Item 2. Management's Discussion and Analysis
RESULTS OF OPERATIONS
Consolidated sales for the third quarter ended May 31, 1998 were
$6,655,084 an increase of approximately 18% when compared to the third quarter
of the 1997 fiscal year. The increase in third quarter sales is due to sales
increases of 15% at the Monofilament Division, 61% at the Composites Division,
and 16% at Glassmaster Controls when compared to the prior year period.
Year-to-date sales total $18,282,465 and are almost 16% ahead of last year's
nine-month total sales of $15,818,744. Year-to-date sales have increased by 13%
at Monofilament, 14% at Composites, and by 26% at Controls when compared with
the prior year-to-date period. A continuation of favorable demand across the
product line at both Monofilament and Controls and new product sales at
Composites contributed to the improved quarterly and year-to-date sales.

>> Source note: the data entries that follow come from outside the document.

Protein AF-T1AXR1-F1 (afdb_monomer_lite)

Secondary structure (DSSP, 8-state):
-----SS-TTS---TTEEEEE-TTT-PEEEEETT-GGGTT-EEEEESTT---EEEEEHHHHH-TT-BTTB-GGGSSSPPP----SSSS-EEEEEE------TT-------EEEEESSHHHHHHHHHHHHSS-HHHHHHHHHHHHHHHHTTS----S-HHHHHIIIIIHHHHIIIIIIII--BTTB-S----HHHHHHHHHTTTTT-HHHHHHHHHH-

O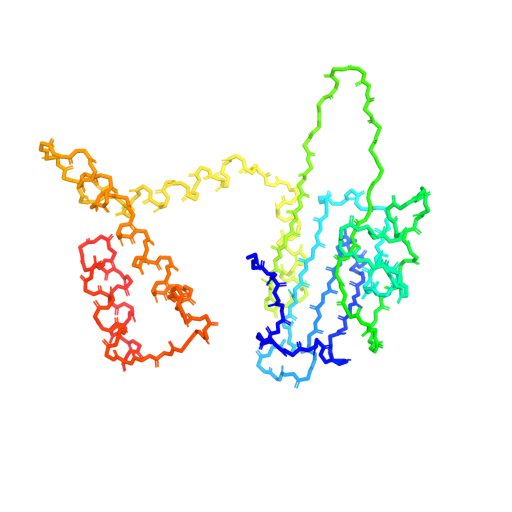rganism: NCBI:txid410659

Foldseek 3Di:
DDDPDPDDPPDQPPQQWFWDQDPPQRWIWIARCPDPVGNAKIKIKDFLSQFPAWEQAPCQQQPPPGDPVGTPVPPDPDGHPNHTTTRHSGDTGTDGDDDADPPDDDDIDMDIDMDSHPVVVVVVSVDVSPDPVVVVVVVVVVVQCLQLVLDADDDPDPVVRCCNRHPVSCCLVVDCPPQVHDPPRNPNDDDLVSLLVSLVSCCRRPVVVSVVSVVVD

Structure (mmCIF, N/CA/C/O backbone):
data_AF-T1AXR1-F1
#
_entry.id   AF-T1AXR1-F1
#
loop_
_atom_site.group_PDB
_atom_site.id
_atom_site.type_symbol
_atom_site.label_atom_id
_atom_site.label_alt_id
_atom_site.label_comp_id
_atom_site.label_asym_id
_atom_site.label_entity_id
_atom_site.label_seq_id
_atom_site.pdbx_PDB_ins_code
_atom_site.Cartn_x
_atom_site.Cartn_y
_atom_site.Cartn_z
_atom_site.occupancy
_atom_site.B_iso_or_equiv
_atom_site.auth_seq_id
_atom_site.auth_comp_id
_atom_site.auth_asym_id
_atom_site.auth_atom_id
_atom_site.pdbx_PDB_model_num
ATOM 1 N N . MET A 1 1 ? 5.836 12.472 5.512 1.00 29.80 1 MET A N 1
ATOM 2 C CA . MET A 1 1 ? 5.682 11.972 4.130 1.00 29.80 1 MET A CA 1
ATOM 3 C C . MET A 1 1 ? 6.433 10.654 4.050 1.00 29.80 1 MET A C 1
ATOM 5 O O . MET A 1 1 ? 7.656 10.661 4.077 1.00 29.80 1 MET A O 1
ATOM 9 N N . SER A 1 2 ? 5.718 9.534 4.140 1.00 25.00 2 SER A N 1
ATOM 10 C CA . SER A 1 2 ? 6.298 8.190 4.205 1.00 25.00 2 SER A CA 1
ATOM 11 C C . SER A 1 2 ? 6.555 7.661 2.795 1.00 25.00 2 SER A C 1
ATOM 13 O O . SER A 1 2 ? 5.612 7.342 2.074 1.00 25.00 2 SER A O 1
ATOM 15 N N . ASN A 1 3 ? 7.824 7.565 2.406 1.00 31.84 3 ASN A N 1
ATOM 16 C CA . ASN A 1 3 ? 8.223 6.813 1.222 1.00 31.84 3 ASN A CA 1
ATOM 17 C C . ASN A 1 3 ? 8.025 5.318 1.497 1.00 31.84 3 ASN A C 1
ATOM 19 O O . ASN A 1 3 ? 8.562 4.796 2.473 1.00 31.84 3 ASN A O 1
ATOM 23 N N . GLY A 1 4 ? 7.279 4.627 0.633 1.00 32.25 4 GLY A N 1
ATOM 24 C CA . GLY A 1 4 ? 7.253 3.167 0.605 1.00 32.25 4 GLY A CA 1
ATOM 25 C C . GLY A 1 4 ? 8.643 2.655 0.238 1.00 32.25 4 GLY A C 1
ATOM 26 O O . GLY A 1 4 ? 9.038 2.683 -0.926 1.00 32.25 4 GLY A O 1
ATOM 27 N N . HIS A 1 5 ? 9.429 2.270 1.238 1.00 33.66 5 HIS A N 1
ATOM 28 C CA . HIS A 1 5 ? 10.749 1.682 1.054 1.00 33.66 5 HIS A CA 1
ATOM 29 C C . HIS A 1 5 ? 10.654 0.168 1.189 1.00 33.66 5 HIS A C 1
ATOM 31 O O . HIS A 1 5 ? 10.300 -0.354 2.241 1.00 33.66 5 HIS A O 1
ATOM 37 N N . VAL A 1 6 ? 11.055 -0.547 0.139 1.00 39.41 6 VAL A N 1
ATOM 38 C CA . VAL A 1 6 ? 11.436 -1.961 0.246 1.00 39.41 6 VAL A CA 1
ATOM 39 C C . VAL A 1 6 ? 12.903 -1.996 0.698 1.00 39.41 6 VAL A C 1
ATOM 41 O O . VAL A 1 6 ? 13.816 -2.291 -0.069 1.00 39.41 6 VAL A O 1
ATOM 44 N N . GLY A 1 7 ? 13.147 -1.561 1.935 1.00 41.41 7 GLY A N 1
ATOM 45 C CA . GLY A 1 7 ? 14.474 -1.416 2.536 1.00 41.41 7 GLY A CA 1
ATOM 46 C C . GLY A 1 7 ? 14.391 -0.792 3.930 1.00 41.41 7 GLY A C 1
ATOM 47 O O . GLY A 1 7 ? 13.453 -0.058 4.226 1.00 41.41 7 GLY A O 1
ATOM 48 N N . ALA A 1 8 ? 15.357 -1.093 4.804 1.00 36.28 8 ALA A N 1
ATOM 49 C CA . ALA A 1 8 ? 15.423 -0.485 6.133 1.00 36.28 8 ALA A CA 1
ATOM 50 C C . ALA A 1 8 ? 15.579 1.045 6.019 1.00 36.28 8 ALA A C 1
ATOM 52 O O . ALA A 1 8 ? 16.400 1.530 5.233 1.00 36.28 8 ALA A O 1
ATOM 53 N N . ASN A 1 9 ? 14.788 1.792 6.802 1.00 39.47 9 ASN A N 1
ATOM 54 C CA . ASN A 1 9 ? 14.798 3.258 6.839 1.00 39.47 9 ASN A CA 1
ATOM 55 C C . ASN A 1 9 ? 16.231 3.821 6.889 1.00 39.47 9 ASN A C 1
ATOM 57 O O . ASN A 1 9 ? 17.020 3.442 7.751 1.00 39.47 9 ASN A O 1
ATOM 61 N N . GLY A 1 10 ? 16.547 4.752 5.982 1.00 42.12 10 GLY A N 1
ATOM 62 C CA . GLY A 1 10 ? 17.788 5.535 6.023 1.00 42.12 10 GLY A CA 1
ATOM 63 C C . GLY A 1 10 ? 19.004 4.939 5.307 1.00 42.12 10 GLY A C 1
ATOM 64 O O . GLY A 1 10 ? 20.075 5.536 5.365 1.00 42.12 10 GLY A O 1
ATOM 65 N N . THR A 1 11 ? 18.865 3.819 4.591 1.00 41.25 11 THR A N 1
ATOM 66 C CA . THR A 1 11 ? 19.923 3.333 3.687 1.00 41.25 11 THR A CA 1
ATOM 67 C C . THR A 1 11 ? 19.514 3.525 2.233 1.00 41.25 11 THR A C 1
ATOM 69 O O . THR A 1 11 ? 18.408 3.150 1.848 1.00 41.25 11 THR A O 1
ATOM 72 N N . VAL A 1 12 ? 20.411 4.104 1.422 1.00 48.16 12 VAL A N 1
ATOM 73 C CA . VAL A 1 12 ? 20.330 4.037 -0.047 1.00 48.16 12 VAL A CA 1
ATOM 74 C C . VAL A 1 12 ? 20.042 2.577 -0.396 1.00 48.16 12 VAL A C 1
ATOM 76 O O . VAL A 1 12 ? 20.769 1.724 0.128 1.00 48.16 12 VAL A O 1
ATOM 79 N N . PRO A 1 13 ? 19.008 2.253 -1.197 1.00 52.50 13 PRO A N 1
ATOM 80 C CA . PRO A 1 13 ? 18.792 0.886 -1.635 1.00 52.50 13 PRO A CA 1
ATOM 81 C C . PRO A 1 13 ? 20.101 0.380 -2.241 1.00 52.50 13 PRO A C 1
ATOM 83 O O . PRO A 1 13 ? 20.558 0.852 -3.279 1.00 52.50 13 PRO A O 1
ATOM 86 N N . ALA A 1 14 ? 20.764 -0.499 -1.497 1.00 55.44 14 ALA A N 1
ATOM 87 C CA . ALA A 1 14 ? 22.050 -1.062 -1.857 1.00 55.44 14 ALA A CA 1
ATOM 88 C C . ALA A 1 14 ? 21.906 -1.810 -3.203 1.00 55.44 14 ALA A C 1
ATOM 90 O O . ALA A 1 14 ? 20.793 -2.243 -3.518 1.00 55.44 14 ALA A O 1
ATOM 91 N N . PRO A 1 15 ? 22.988 -2.011 -3.984 1.00 63.31 15 PRO A N 1
ATOM 92 C CA . PRO A 1 15 ? 22.984 -2.512 -5.378 1.00 63.31 15 PRO A CA 1
ATOM 93 C C . PRO A 1 15 ? 22.373 -3.915 -5.607 1.00 63.31 15 PRO A C 1
ATOM 95 O O . PRO A 1 15 ? 22.503 -4.492 -6.685 1.00 63.31 15 PRO A O 1
ATOM 98 N N . PHE A 1 16 ? 21.724 -4.482 -4.593 1.00 77.19 16 PHE A N 1
ATOM 99 C CA . PHE A 1 16 ? 21.169 -5.826 -4.534 1.00 77.19 16 PHE A CA 1
ATOM 100 C C . PHE A 1 16 ? 19.699 -5.915 -4.957 1.00 77.19 16 PHE A C 1
ATOM 102 O O . PHE A 1 16 ? 19.187 -7.027 -5.098 1.00 77.19 16 PHE A O 1
ATOM 109 N N . VAL A 1 17 ? 19.010 -4.782 -5.145 1.00 88.50 17 VAL A N 1
ATOM 110 C CA . VAL A 1 17 ? 17.669 -4.790 -5.740 1.00 88.50 17 VAL A CA 1
ATOM 111 C C . VAL A 1 17 ? 17.808 -4.911 -7.251 1.00 88.50 17 VAL A C 1
ATOM 113 O O . VAL A 1 17 ? 18.404 -4.059 -7.906 1.00 88.50 17 VAL A O 1
ATOM 116 N N . VAL A 1 18 ? 17.235 -5.976 -7.797 1.00 92.19 18 VAL A N 1
ATOM 117 C CA . VAL A 1 18 ? 17.184 -6.236 -9.232 1.00 92.19 18 VAL A CA 1
ATOM 118 C C . VAL A 1 18 ? 15.759 -6.011 -9.697 1.00 92.19 18 VAL A C 1
ATOM 120 O O . VAL A 1 18 ? 14.835 -6.692 -9.243 1.00 92.19 18 VAL A O 1
ATOM 123 N N . THR A 1 19 ? 15.584 -5.051 -10.600 1.00 95.44 19 THR A N 1
ATOM 124 C CA . THR A 1 19 ? 14.303 -4.824 -11.267 1.00 95.44 19 THR A CA 1
ATOM 125 C C . THR A 1 19 ? 14.207 -5.665 -12.535 1.00 95.44 19 THR A C 1
ATOM 127 O O . THR A 1 19 ? 15.207 -5.948 -13.194 1.00 95.44 19 THR A O 1
ATOM 130 N N . SER A 1 20 ? 13.003 -6.094 -12.892 1.00 96.25 20 SER A N 1
ATOM 131 C CA . SER A 1 20 ? 12.750 -6.810 -14.144 1.00 96.25 20 SER A CA 1
ATOM 132 C C . SER A 1 20 ? 11.320 -6.577 -14.600 1.00 96.25 20 SER A C 1
ATOM 134 O O . SER A 1 20 ? 10.420 -6.467 -13.773 1.00 96.25 20 SER A O 1
ATOM 136 N N . ARG A 1 21 ? 11.093 -6.517 -15.911 1.00 97.06 21 ARG A N 1
ATOM 137 C CA . ARG A 1 21 ? 9.737 -6.530 -16.460 1.00 97.06 21 ARG A CA 1
ATOM 138 C C . ARG A 1 21 ? 9.282 -7.976 -16.598 1.00 97.06 21 ARG A C 1
ATOM 140 O O . ARG A 1 21 ? 9.958 -8.782 -17.236 1.00 97.06 21 ARG A O 1
ATOM 147 N N . ASP A 1 22 ? 8.142 -8.304 -16.012 1.00 97.06 22 ASP A N 1
ATOM 148 C CA . ASP A 1 22 ? 7.549 -9.621 -16.159 1.00 97.06 22 ASP A CA 1
ATOM 149 C C . ASP A 1 22 ? 7.027 -9.820 -17.584 1.00 97.06 22 ASP A C 1
ATOM 151 O O . ASP A 1 22 ? 6.295 -8.990 -18.116 1.00 97.06 22 ASP A O 1
ATOM 155 N N . THR A 1 23 ? 7.387 -10.936 -18.209 1.00 94.75 23 THR A N 1
ATOM 156 C CA . THR A 1 23 ? 7.029 -11.229 -19.603 1.00 94.75 23 THR A CA 1
ATOM 157 C C . THR A 1 23 ? 5.580 -11.673 -19.778 1.00 94.75 23 THR A C 1
ATOM 159 O O . THR A 1 23 ? 5.038 -11.507 -20.863 1.00 94.75 23 THR A O 1
ATOM 162 N N . ALA A 1 24 ? 4.956 -12.246 -18.743 1.00 95.50 24 ALA A N 1
ATOM 163 C CA . ALA A 1 24 ? 3.584 -12.744 -18.826 1.00 95.50 24 ALA A CA 1
ATOM 164 C C . ALA A 1 24 ? 2.564 -11.620 -18.617 1.00 95.50 24 ALA A C 1
ATOM 166 O O . ALA A 1 24 ? 1.577 -11.523 -19.338 1.00 95.50 24 ALA A O 1
ATOM 167 N N . THR A 1 25 ? 2.812 -10.758 -17.632 1.00 96.19 25 THR A N 1
ATOM 168 C CA . THR A 1 25 ? 1.871 -9.702 -17.241 1.00 96.19 25 THR A CA 1
ATOM 169 C C . THR A 1 25 ? 2.284 -8.323 -17.740 1.00 96.19 25 THR A C 1
ATOM 171 O O . THR A 1 25 ? 1.427 -7.459 -17.909 1.00 96.19 25 THR A O 1
ATOM 174 N N . GLY A 1 26 ? 3.576 -8.084 -17.977 1.00 96.00 26 GLY A N 1
ATOM 175 C CA . GLY A 1 26 ? 4.119 -6.755 -18.249 1.00 96.00 26 GLY A CA 1
ATOM 176 C C . GLY A 1 26 ? 4.319 -5.892 -17.000 1.00 96.00 26 GLY A C 1
ATOM 177 O O . GLY A 1 26 ? 4.715 -4.736 -17.156 1.00 96.00 26 GLY A O 1
ATOM 178 N N . ALA A 1 27 ? 4.035 -6.410 -15.799 1.00 97.81 27 ALA A N 1
ATOM 179 C CA . ALA A 1 27 ? 4.271 -5.722 -14.531 1.00 97.81 27 ALA A CA 1
ATOM 180 C C . ALA A 1 27 ? 5.776 -5.523 -14.280 1.00 97.81 27 ALA A C 1
ATOM 182 O O . ALA A 1 27 ? 6.611 -6.270 -14.801 1.00 97.81 27 ALA A O 1
ATOM 183 N N . LEU A 1 28 ? 6.138 -4.526 -13.474 1.00 98.25 28 LEU A N 1
ATOM 184 C CA . LEU A 1 28 ? 7.525 -4.317 -13.059 1.00 98.25 28 LEU A CA 1
ATOM 185 C C . LEU A 1 28 ? 7.754 -4.991 -11.709 1.00 98.25 28 LEU A C 1
ATOM 187 O O . LEU A 1 28 ? 7.093 -4.666 -10.728 1.00 98.25 28 LEU A O 1
ATOM 191 N N . PHE A 1 29 ? 8.698 -5.922 -11.667 1.00 97.06 29 PHE A N 1
ATOM 192 C CA . PHE A 1 29 ? 9.090 -6.671 -10.480 1.00 97.06 29 PHE A CA 1
ATOM 193 C C . PHE A 1 29 ? 10.397 -6.135 -9.907 1.00 97.06 29 PHE A C 1
ATOM 195 O O . PHE A 1 29 ? 11.286 -5.723 -10.653 1.00 97.06 29 PHE A O 1
ATOM 202 N N . ALA A 1 30 ? 10.535 -6.209 -8.588 1.00 95.00 30 ALA A N 1
ATOM 203 C CA . ALA A 1 30 ? 11.750 -5.919 -7.844 1.00 95.00 30 ALA A CA 1
ATOM 204 C C . ALA A 1 30 ? 12.024 -7.056 -6.853 1.00 95.00 30 ALA A C 1
ATOM 206 O O . ALA A 1 30 ? 11.127 -7.506 -6.136 1.00 95.00 30 ALA A O 1
ATOM 207 N N . ARG A 1 31 ? 13.272 -7.528 -6.807 1.00 91.44 31 ARG A N 1
ATOM 208 C CA . ARG A 1 31 ? 13.712 -8.589 -5.887 1.00 91.44 31 ARG A CA 1
ATOM 209 C C . ARG A 1 31 ? 15.026 -8.201 -5.238 1.00 91.44 31 ARG A C 1
ATOM 211 O O . ARG A 1 31 ? 15.874 -7.606 -5.897 1.00 91.44 31 ARG A O 1
ATOM 218 N N . ASN A 1 32 ? 15.216 -8.578 -3.978 1.00 86.56 32 ASN A N 1
ATOM 219 C CA . ASN A 1 32 ? 16.492 -8.429 -3.284 1.00 86.56 32 ASN A CA 1
ATOM 220 C C . ASN A 1 32 ? 17.089 -9.813 -3.004 1.00 86.56 32 ASN A C 1
ATOM 222 O O . ASN A 1 32 ? 16.772 -10.445 -1.999 1.00 86.56 32 ASN A O 1
ATOM 226 N N . ALA A 1 33 ? 17.958 -10.279 -3.901 1.00 69.75 33 ALA A N 1
ATOM 227 C CA . ALA A 1 33 ? 18.530 -11.626 -3.833 1.00 69.75 33 ALA A CA 1
ATOM 228 C C . ALA A 1 33 ? 19.576 -1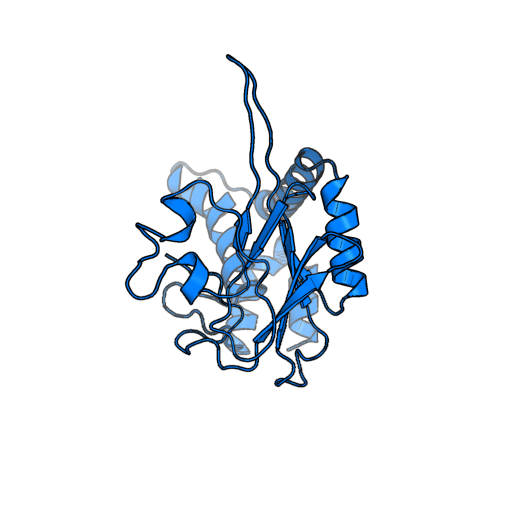1.805 -2.712 1.00 69.75 33 ALA A C 1
ATOM 230 O O . ALA A 1 33 ? 20.002 -12.925 -2.451 1.00 69.75 33 ALA A O 1
ATOM 231 N N . TRP A 1 34 ? 20.008 -10.723 -2.051 1.00 66.94 34 TRP A N 1
ATOM 232 C CA . TRP A 1 34 ? 21.096 -10.771 -1.066 1.00 66.94 34 TRP A CA 1
ATOM 233 C C . TRP A 1 34 ? 20.636 -11.140 0.350 1.00 66.94 34 TRP A C 1
ATOM 235 O O . TRP A 1 34 ? 21.453 -11.466 1.209 1.00 66.94 34 TRP A O 1
ATOM 245 N N . ARG A 1 35 ? 19.328 -11.111 0.625 1.00 62.25 35 ARG A N 1
ATOM 246 C CA . ARG A 1 35 ? 18.783 -11.557 1.912 1.00 62.25 35 ARG A CA 1
ATOM 247 C C . ARG A 1 35 ? 18.079 -12.893 1.736 1.00 62.25 35 ARG A C 1
ATOM 249 O O . ARG A 1 35 ? 17.016 -12.932 1.133 1.00 62.25 35 ARG A O 1
ATOM 256 N N . ALA A 1 36 ? 18.634 -13.962 2.308 1.00 56.81 36 ALA A N 1
ATOM 257 C CA . ALA A 1 36 ? 18.048 -15.306 2.246 1.00 56.81 36 ALA A CA 1
ATOM 258 C C . ALA A 1 36 ? 16.591 -15.349 2.755 1.00 56.81 36 ALA A C 1
ATOM 260 O O . ALA A 1 36 ? 15.764 -16.035 2.168 1.00 56.81 36 ALA A O 1
ATOM 261 N N . GLU A 1 37 ? 16.254 -14.537 3.765 1.00 59.19 37 GLU A N 1
ATOM 262 C CA . GLU A 1 37 ? 14.887 -14.385 4.301 1.00 59.19 37 GLU A CA 1
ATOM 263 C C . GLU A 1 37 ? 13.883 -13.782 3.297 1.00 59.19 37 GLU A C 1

Gross profit margins during the third quarter were 15.7% of sales this
year compared to 19% of sales in last year's third quarter. Year-to-date profit
margins as a percent of sales have declined to 15.7% this year from 17.9% of
sales last year to date. Profit margins continue to be impacted by product
development costs at Composites. During the past eighteen months the Composites
Division has been aggressively developing new product lines intending to broaden
its revenue base by entering markets not directly related to its traditional
market segment, fiberglass marine antennas. As sales of these new higher margin
products accelerate and manufacturing efficiencies improve, the company expects
the Composites Division to begin contributing to profit margin growth.
Selling, General and Administrative, and Other Expenses increased by
11% during the third quarter and were up by 7% year to date when compared with
the prior year periods. The increase is primarily due to sales and marketing
costs associated with Composites' new product offerings. When expressed as a
percent of sales these expenses declined slightly when compared with the prior
year-to-date and quarterly periods.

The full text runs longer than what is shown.